AUSA Checklist for Working with Interpreters

What to Tell the Interpreter for Context (in proffers or other Interview situations)

Since words are not interpreted in isolation but in context, the interpreter needs to have an idea of the general context, or subject matter, of a case in order to follow the questioning. If you take a few minutes to brief the interpreter before the assignment, it will help avoid confusion later on. Please inform the interpreter of:

  1. What the case is about: cast of characters (names and nicknames), places, overall plot, time sequence of events
  2. Frequently mentioned numbers: amounts of drugs or money, accounts, phone numbers, beeper numbers, etc.
  3. Where the witness is from, how many years he has lived in the U.S. (this will help interpreter anticipate Anglicisms or mixed-language responses)
  4. Educational level of witness, any speech defects or mental problems
  5. Any documents or evidence likely to be referred to or shown to the witness
  6. Any code words used, especially the original words used in the foreign language. ( If there is more than one variant of the word in Spanish, for example, the interpreter may interpret a code word in English into a different word than the subjects used.)

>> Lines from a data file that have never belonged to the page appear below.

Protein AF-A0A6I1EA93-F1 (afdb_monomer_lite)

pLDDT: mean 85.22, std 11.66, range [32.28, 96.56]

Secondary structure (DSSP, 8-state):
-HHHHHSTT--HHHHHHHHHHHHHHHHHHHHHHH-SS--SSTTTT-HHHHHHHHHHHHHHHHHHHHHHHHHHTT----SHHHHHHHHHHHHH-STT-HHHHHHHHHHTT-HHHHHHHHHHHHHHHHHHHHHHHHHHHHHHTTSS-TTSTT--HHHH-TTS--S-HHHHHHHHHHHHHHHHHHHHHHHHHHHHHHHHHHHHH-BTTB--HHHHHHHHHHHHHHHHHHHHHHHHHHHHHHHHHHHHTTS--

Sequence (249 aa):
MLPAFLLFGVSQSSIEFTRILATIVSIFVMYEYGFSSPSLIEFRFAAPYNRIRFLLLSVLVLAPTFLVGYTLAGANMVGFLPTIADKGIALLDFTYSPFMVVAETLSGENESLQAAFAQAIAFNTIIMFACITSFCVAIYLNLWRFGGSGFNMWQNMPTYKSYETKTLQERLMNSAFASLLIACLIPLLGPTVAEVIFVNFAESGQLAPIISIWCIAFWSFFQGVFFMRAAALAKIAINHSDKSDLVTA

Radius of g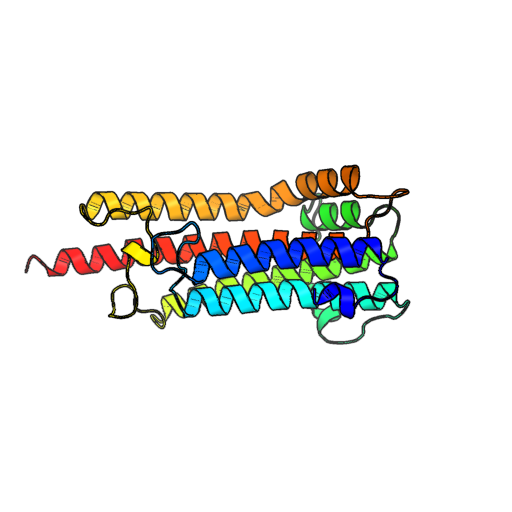yration: 20.41 Å; chains: 1; bounding box: 57×30×56 Å

Foldseek 3Di:
DVLVVLAPPFDPVNVVVVVVVVVVVVVVVCVLLVDQAADDAACSLVVVLVVLLVVLLVCLLVLLSVLQRCLNVVHHDDDDLLVQLVVLLVVQDDPPRLQLLLLPLQAFPPPSSSSSSSSSLSSSLVSLVVSLVVLLVCVVVPVPPDPDPRDDCCRRPVVADPPDLVVRLVVLLVLLVVLLVVLVCLSVCSNVVSNVCQVPAPDPRHHRSSVSSVSSSVSSSSSSSSSSSSSVSNSNSVVSVVVVVVVPD

Structure (mmCIF, N/CA/C/O backbone):
data_AF-A0A6I1EA93-F1
#
_entry.id   AF-A0A6I1EA93-F1
#
loop_
_atom_site.group_PDB
_atom_site.id
_atom_site.type_symbol
_atom_site.label_atom_id
_atom_site.label_alt_id
_atom_site.label_comp_id
_atom_site.label_asym_id
_atom_site.label_entity_id
_atom_site.label_seq_id
_atom_site.pdbx_PDB_ins_code
_atom_site.Cartn_x
_atom_site.Cartn_y
_atom_site.Cartn_z
_atom_site.occupancy
_atom_site.B_iso_or_equiv
_atom_site.auth_seq_id
_atom_site.auth_comp_id
_atom_site.auth_asym_id
_atom_site.auth_atom_id
_atom_site.pdbx_PDB_model_num
ATOM 1 N N . MET A 1 1 ? 15.299 -6.112 0.833 1.00 81.31 1 MET A N 1
ATOM 2 C CA . MET A 1 1 ? 16.291 -7.073 0.303 1.00 81.31 1 MET A CA 1
ATOM 3 C C . MET A 1 1 ? 15.799 -7.827 -0.904 1.00 81.31 1 MET A C 1
ATOM 5 O O . MET A 1 1 ? 16.494 -7.801 -1.902 1.00 81.31 1 MET A O 1
ATOM 9 N N . LEU A 1 2 ? 14.618 -8.439 -0.846 1.00 82.19 2 LEU A N 1
ATOM 10 C CA . LEU A 1 2 ? 14.134 -9.334 -1.896 1.00 82.19 2 LEU A CA 1
ATOM 11 C C . LEU A 1 2 ? 14.236 -8.771 -3.341 1.00 82.19 2 LEU A C 1
ATOM 13 O O . LEU A 1 2 ? 14.795 -9.479 -4.174 1.00 82.19 2 LEU A O 1
ATOM 17 N N . PRO A 1 3 ? 13.869 -7.503 -3.641 1.00 83.88 3 PRO A N 1
ATOM 18 C CA . PRO A 1 3 ? 14.047 -6.949 -4.990 1.00 83.88 3 PRO A CA 1
ATOM 19 C C . PRO A 1 3 ? 15.498 -6.946 -5.487 1.00 83.88 3 PRO A C 1
ATOM 21 O O . PRO A 1 3 ? 15.753 -7.243 -6.645 1.00 83.88 3 PRO A O 1
ATOM 24 N N . ALA A 1 4 ? 16.465 -6.683 -4.603 1.00 85.19 4 ALA A N 1
ATOM 25 C CA . ALA A 1 4 ? 17.882 -6.618 -4.965 1.00 85.19 4 ALA A CA 1
ATOM 26 C C . ALA A 1 4 ? 18.447 -7.963 -5.450 1.00 85.19 4 ALA A C 1
ATOM 28 O O . ALA A 1 4 ? 19.435 -7.972 -6.171 1.00 85.19 4 ALA A O 1
ATOM 29 N N . PHE A 1 5 ? 17.843 -9.086 -5.045 1.00 83.88 5 PHE A N 1
ATOM 30 C CA . PHE A 1 5 ? 18.264 -10.421 -5.477 1.00 83.88 5 PHE A CA 1
ATOM 31 C C . PHE A 1 5 ? 17.588 -10.881 -6.769 1.00 83.88 5 PHE A C 1
ATOM 33 O O . PHE A 1 5 ? 18.118 -11.758 -7.443 1.00 83.88 5 PHE A O 1
ATOM 40 N N . LEU A 1 6 ? 16.408 -10.340 -7.082 1.00 85.12 6 LEU A N 1
ATOM 41 C CA . LEU A 1 6 ? 15.612 -10.766 -8.234 1.00 85.12 6 LEU A CA 1
ATOM 42 C C . LEU A 1 6 ? 15.823 -9.891 -9.472 1.00 85.12 6 LEU A C 1
ATOM 44 O O . LEU A 1 6 ? 15.561 -10.343 -10.581 1.00 85.12 6 LEU A O 1
ATOM 48 N N . LEU A 1 7 ? 16.264 -8.645 -9.295 1.00 86.12 7 LEU A N 1
ATOM 49 C CA . LEU A 1 7 ? 16.517 -7.729 -10.401 1.00 86.12 7 LEU A CA 1
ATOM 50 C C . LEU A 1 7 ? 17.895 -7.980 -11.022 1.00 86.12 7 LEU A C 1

Recommended Questions to Ask Interpreters Prior to Using Them in Trials

  1. How long have you been a practicing interpreter in the legal field? How often do you work in court?
  2. What interpreting training have you received or are you self-taught?
  3. Has your accuracy as an interpreter ever been tested?
  4. Have you interpreted at the witness stand before, in front of a jury? In civil cases only, or in criminal cases as well? Are you accustomed to interpreting both direct and cross-examination?
  5. What is the extent of your experience, if any, in state court?
  6. Have you worked for any other party in this case? Have you worked as an interpreter on any in-court proceedings in this case?
  7. Please describe the code of ethics which interpreters should follow. (Confidentiality, impartiality, faithfulness, no editing or embellishing, no ex parte communication with the witness.)
  8. What will you do if you don't understand something the witness has said? (The interpreter must ask the judge for permission to address the witness to request a clarification of a word or expression.)
  9. What will you do if you believe that you have rendered some testimony erroneously? ( Correct on the record at first opportunity, or at next recess, tell AUSA so that it can be clarified with follow-up questions.)